New Biological Drug to Treat Asthma
The U.S. Food and Drug Administration (FDA) has approved Nucala® (mepolizumab) for use with other asthma medicines for the treatment of asthma in patients age 12 years and older. Nucala® is approved for patients who have a history of severe asthma attacks despite taking their current asthma medicines. Nucala® is considered a “maintenance” medication to prevent attacks and not a quick relief medication like albuterol.
What is asthma?
- Asthma is a chronic disease that causes inflammation in the airways of the lungs. Frequently that inflammation is triggered by eosinophils. During an asthma attack, small and medium size airways become narrow making it hard to breathe. Severe asthma attacks can lead to ER visits and hospitalizations because attacks can be serious and even life-threatening.
What is Nucala®?
- Nucala® is administered once every 4 weeks by subcutaneous injection (like an allergy shot) by a health care professional into the upper arm, thigh or abdomen.

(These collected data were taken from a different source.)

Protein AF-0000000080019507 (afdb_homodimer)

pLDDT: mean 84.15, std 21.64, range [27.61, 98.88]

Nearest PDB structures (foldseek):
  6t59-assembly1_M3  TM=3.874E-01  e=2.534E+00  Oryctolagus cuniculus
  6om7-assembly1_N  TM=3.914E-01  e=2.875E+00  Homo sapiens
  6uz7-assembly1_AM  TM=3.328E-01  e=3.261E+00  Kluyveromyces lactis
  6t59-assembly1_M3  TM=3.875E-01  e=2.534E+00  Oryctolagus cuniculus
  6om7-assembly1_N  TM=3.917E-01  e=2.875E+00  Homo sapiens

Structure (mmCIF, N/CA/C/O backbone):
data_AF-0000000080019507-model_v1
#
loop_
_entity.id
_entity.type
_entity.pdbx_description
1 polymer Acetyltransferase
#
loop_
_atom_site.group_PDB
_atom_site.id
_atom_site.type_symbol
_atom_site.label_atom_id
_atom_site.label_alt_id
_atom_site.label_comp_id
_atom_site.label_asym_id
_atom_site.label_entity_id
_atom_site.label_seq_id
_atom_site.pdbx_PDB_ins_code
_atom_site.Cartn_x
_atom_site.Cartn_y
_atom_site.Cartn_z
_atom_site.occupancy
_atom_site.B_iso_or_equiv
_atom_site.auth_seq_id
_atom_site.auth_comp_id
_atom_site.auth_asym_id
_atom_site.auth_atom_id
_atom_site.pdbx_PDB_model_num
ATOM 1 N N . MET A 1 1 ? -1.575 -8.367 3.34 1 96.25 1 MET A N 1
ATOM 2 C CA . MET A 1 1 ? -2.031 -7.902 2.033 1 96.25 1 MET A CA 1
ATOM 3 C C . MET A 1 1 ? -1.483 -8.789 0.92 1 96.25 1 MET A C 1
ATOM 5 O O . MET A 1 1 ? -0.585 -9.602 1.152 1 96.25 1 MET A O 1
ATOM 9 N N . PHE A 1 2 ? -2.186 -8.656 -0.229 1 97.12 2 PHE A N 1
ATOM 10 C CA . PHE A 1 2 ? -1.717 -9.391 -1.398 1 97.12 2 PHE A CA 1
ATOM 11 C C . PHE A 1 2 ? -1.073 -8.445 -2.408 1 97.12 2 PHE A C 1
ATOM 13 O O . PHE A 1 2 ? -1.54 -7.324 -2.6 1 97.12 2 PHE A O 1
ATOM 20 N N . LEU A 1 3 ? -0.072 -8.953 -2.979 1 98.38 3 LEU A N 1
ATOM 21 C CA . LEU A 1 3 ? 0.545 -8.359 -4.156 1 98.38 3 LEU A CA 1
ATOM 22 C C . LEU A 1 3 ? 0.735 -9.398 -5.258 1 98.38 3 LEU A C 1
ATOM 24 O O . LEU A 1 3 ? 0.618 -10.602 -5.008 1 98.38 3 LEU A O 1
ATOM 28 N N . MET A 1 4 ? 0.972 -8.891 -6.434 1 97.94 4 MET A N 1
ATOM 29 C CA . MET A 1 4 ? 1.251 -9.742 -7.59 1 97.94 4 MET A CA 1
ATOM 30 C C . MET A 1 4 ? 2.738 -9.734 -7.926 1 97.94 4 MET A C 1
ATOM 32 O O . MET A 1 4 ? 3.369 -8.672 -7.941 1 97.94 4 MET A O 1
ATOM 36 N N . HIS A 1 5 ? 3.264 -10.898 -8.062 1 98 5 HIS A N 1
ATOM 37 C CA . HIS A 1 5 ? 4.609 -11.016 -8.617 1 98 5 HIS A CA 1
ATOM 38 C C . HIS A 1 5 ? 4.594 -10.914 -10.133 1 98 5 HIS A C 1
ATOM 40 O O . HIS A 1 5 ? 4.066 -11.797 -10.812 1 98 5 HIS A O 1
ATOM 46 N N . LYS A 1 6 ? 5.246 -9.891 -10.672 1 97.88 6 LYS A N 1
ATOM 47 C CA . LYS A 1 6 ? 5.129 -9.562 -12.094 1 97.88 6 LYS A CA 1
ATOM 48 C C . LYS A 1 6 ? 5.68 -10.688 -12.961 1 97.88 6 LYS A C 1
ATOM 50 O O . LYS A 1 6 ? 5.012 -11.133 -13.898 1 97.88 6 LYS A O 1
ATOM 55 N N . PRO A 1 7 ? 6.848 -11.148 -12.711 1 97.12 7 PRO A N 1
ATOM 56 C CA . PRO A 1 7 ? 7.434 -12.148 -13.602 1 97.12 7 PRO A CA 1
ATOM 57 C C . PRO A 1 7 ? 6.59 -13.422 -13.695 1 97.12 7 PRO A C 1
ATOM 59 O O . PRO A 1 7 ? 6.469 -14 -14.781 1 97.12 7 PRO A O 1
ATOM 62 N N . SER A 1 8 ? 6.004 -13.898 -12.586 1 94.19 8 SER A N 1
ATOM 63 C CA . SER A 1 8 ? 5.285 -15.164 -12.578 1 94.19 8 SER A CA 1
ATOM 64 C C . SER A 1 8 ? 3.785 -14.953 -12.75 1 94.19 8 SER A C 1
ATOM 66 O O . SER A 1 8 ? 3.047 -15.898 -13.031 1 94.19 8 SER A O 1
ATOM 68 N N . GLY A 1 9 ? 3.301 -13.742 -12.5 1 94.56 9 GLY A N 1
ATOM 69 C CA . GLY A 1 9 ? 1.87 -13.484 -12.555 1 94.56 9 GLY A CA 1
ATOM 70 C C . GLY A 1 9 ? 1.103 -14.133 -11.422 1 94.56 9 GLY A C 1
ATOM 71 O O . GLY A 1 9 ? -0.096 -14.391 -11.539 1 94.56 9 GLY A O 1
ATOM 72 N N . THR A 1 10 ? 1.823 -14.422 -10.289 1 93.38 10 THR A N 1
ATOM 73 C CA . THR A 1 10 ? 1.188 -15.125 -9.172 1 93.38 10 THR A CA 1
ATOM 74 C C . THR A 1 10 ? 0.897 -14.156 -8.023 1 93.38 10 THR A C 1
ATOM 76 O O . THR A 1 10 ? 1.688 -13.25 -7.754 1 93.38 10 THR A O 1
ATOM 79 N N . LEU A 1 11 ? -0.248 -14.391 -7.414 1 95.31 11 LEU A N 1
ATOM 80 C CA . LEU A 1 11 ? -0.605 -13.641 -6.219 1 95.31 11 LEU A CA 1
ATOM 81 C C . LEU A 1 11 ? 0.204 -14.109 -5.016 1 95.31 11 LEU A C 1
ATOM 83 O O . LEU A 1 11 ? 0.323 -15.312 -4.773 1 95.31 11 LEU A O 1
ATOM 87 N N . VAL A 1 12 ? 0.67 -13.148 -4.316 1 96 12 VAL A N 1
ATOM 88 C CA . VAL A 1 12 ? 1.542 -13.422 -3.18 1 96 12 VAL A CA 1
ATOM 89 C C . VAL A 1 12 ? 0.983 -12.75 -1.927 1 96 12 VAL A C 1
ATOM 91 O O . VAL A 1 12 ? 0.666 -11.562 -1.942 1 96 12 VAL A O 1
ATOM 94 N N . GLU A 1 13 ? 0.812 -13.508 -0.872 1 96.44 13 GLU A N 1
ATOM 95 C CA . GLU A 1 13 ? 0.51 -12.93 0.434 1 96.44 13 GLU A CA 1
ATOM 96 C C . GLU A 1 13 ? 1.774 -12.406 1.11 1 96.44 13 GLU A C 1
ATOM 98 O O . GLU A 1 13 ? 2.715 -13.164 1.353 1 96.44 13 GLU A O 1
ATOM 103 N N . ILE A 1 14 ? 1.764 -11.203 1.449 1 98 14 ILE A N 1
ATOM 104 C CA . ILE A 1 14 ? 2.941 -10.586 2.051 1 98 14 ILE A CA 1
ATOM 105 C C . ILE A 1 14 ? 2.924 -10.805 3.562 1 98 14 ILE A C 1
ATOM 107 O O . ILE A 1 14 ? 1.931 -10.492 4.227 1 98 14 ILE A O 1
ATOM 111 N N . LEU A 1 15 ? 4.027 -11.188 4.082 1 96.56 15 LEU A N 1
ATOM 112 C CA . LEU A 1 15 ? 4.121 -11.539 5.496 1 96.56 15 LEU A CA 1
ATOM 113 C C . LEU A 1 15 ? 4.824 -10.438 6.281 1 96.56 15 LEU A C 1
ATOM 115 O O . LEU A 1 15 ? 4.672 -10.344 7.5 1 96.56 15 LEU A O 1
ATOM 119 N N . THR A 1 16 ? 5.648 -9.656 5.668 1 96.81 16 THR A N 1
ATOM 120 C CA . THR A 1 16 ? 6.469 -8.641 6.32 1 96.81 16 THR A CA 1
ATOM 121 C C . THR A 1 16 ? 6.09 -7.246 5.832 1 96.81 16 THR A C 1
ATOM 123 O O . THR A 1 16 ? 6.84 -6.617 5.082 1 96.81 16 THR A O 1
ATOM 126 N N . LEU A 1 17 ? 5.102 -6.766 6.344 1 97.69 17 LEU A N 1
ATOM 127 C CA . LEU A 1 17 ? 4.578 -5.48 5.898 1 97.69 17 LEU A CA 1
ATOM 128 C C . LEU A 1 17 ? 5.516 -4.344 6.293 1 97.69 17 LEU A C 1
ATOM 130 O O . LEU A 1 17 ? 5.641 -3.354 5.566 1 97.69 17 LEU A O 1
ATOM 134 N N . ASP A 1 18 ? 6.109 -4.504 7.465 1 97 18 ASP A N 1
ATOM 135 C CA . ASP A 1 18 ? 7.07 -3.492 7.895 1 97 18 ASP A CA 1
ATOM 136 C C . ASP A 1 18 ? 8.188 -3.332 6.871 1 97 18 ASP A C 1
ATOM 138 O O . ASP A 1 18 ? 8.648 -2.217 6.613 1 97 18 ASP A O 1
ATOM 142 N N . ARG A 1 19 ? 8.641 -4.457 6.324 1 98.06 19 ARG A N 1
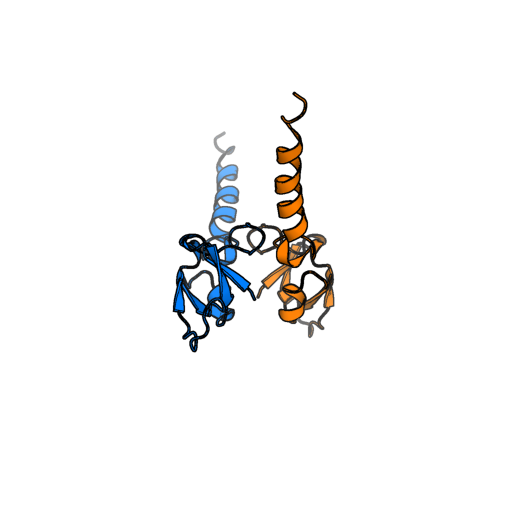ATOM 143 C CA . ARG A 1 19 ? 9.664 -4.43 5.289 1 98.06 19 ARG A CA 1
ATOM 144 C C . ARG A 1 19 ? 9.117 -3.844 3.99 1 98.06 19 ARG A C 1
ATOM 146 O O . ARG A 1 19 ? 9.828 -3.127 3.279 1 98.06 19 ARG A O 1
ATOM 153 N N . LEU A 1 20 ? 7.914 -4.09 3.701 1 98.81 20 LEU A N 1
ATOM 154 C CA . LEU A 1 20 ? 7.281 -3.58 2.492 1 98.81 20 LEU A CA 1
ATOM 155 C C . LEU A 1 20 ? 7.234 -2.055 2.506 1 98.81 20 LEU A C 1
ATOM 157 O O . LEU A 1 20 ? 7.547 -1.411 1.501 1 98.81 20 LEU A O 1
ATOM 161 N N . PHE A 1 21 ? 6.949 -1.493 3.623 1 98.56 21 PHE A N 1
ATOM 162 C CA . PHE A 1 21 ? 6.688 -0.061 3.713 1 98.56 21 PHE A CA 1
ATOM 163 C C . PHE A 1 21 ? 7.992 0.718 3.834 1 98.56 21 PHE A C 1
ATOM 165 O O . PHE A 1 21 ? 8 1.947 3.74 1 98.56 21 PHE A O 1
ATOM 172 N N . ASN A 1 22 ? 9.07 0.027 4.109 1 98.44 22 ASN A N 1
ATOM 173 C CA . ASN A 1 22 ? 10.367 0.654 4.32 1 98.44 22 ASN A CA 1
ATOM 174 C C . ASN A 1 22 ? 11.109 0.865 3.004 1 98.44 22 ASN A C 1
ATOM 176 O O . ASN A 1 22 ? 11.531 -0.099 2.361 1 98.44 22 ASN A O 1
ATOM 180 N N . PRO A 1 23 ? 11.266 2.074 2.613 1 98.25 23 PRO A N 1
ATOM 181 C CA . PRO A 1 23 ? 11.859 2.33 1.3 1 98.25 23 PRO A CA 1
ATOM 182 C C . PRO A 1 23 ? 13.328 1.937 1.229 1 98.25 23 PRO A C 1
ATOM 184 O O . PRO A 1 23 ? 13.914 1.901 0.143 1 98.25 23 PRO A O 1
ATOM 187 N N . CYS A 1 24 ? 13.938 1.638 2.334 1 98.44 24 CYS A N 1
ATOM 188 C CA . CYS A 1 24 ? 15.344 1.25 2.361 1 98.44 24 CYS A CA 1
ATOM 189 C C . CYS A 1 24 ? 15.5 -0.254 2.168 1 98.44 24 CYS A C 1
ATOM 191 O O . CYS A 1 24 ? 16.609 -0.748 1.976 1 98.44 24 CYS A O 1
ATOM 193 N N . ILE A 1 25 ? 14.477 -1.01 2.312 1 98.5 25 ILE A N 1
ATOM 194 C CA . ILE A 1 25 ? 14.484 -2.461 2.166 1 98.5 25 ILE A CA 1
ATOM 195 C C . ILE A 1 25 ? 14.023 -2.84 0.76 1 98.5 25 ILE A C 1
ATOM 197 O O . ILE A 1 25 ? 13.016 -2.324 0.268 1 98.5 25 ILE A O 1
ATOM 201 N N . LYS A 1 26 ? 14.664 -3.762 0.117 1 98.56 26 LYS A N 1
ATOM 202 C CA . LYS A 1 26 ? 14.43 -4.027 -1.3 1 98.56 26 LYS A CA 1
ATOM 203 C C . LYS A 1 26 ? 13.602 -5.289 -1.494 1 98.56 26 LYS A C 1
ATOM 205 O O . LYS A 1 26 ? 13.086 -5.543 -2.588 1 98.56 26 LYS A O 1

Nucala® is a humanized interleukin-5 antagonist monoclonal antibody produced by recombinant DNA technology in Chinese hamster ovary cells. To put that in English, Nucala® is an antibody (almost all human antibody) produced in hamster cells in a lab that blocks the effect of a messenger protein preventing the blood eosinophils which cause inflammation in the lung from living too long. Nucala® reduces severe asthma attacks by reducing the levels of blood eosinophils– a type of white blood cell that contributes to the development of asthma.
Does Nucala® work?
- The safety and effectiveness of Nucala® were established in 3 double-blind, randomized, placebo‑controlled trials in patients with severe asthma on currently available therapies. Nucala® or a placebo was administered to patients every 4 weeks as an add-on asthma treatment. Compared with placebo, patients with severe asthma receiving Nucala® had fewer attacks requiring hospitalization and/or emergency room visits, and a longer time to the first asthma attack. In addition, patients with severe asthma receiving Nucala® experienced greater reductions in their daily maintenance oral steroid (like Prednisone) dose, while maintaining asthma control compared with patients receiving placebo. Treatment with mepolizumab did not result in a significant improvement in lung function, as measured by the volume of air exhaled by patients in one second (FEV1).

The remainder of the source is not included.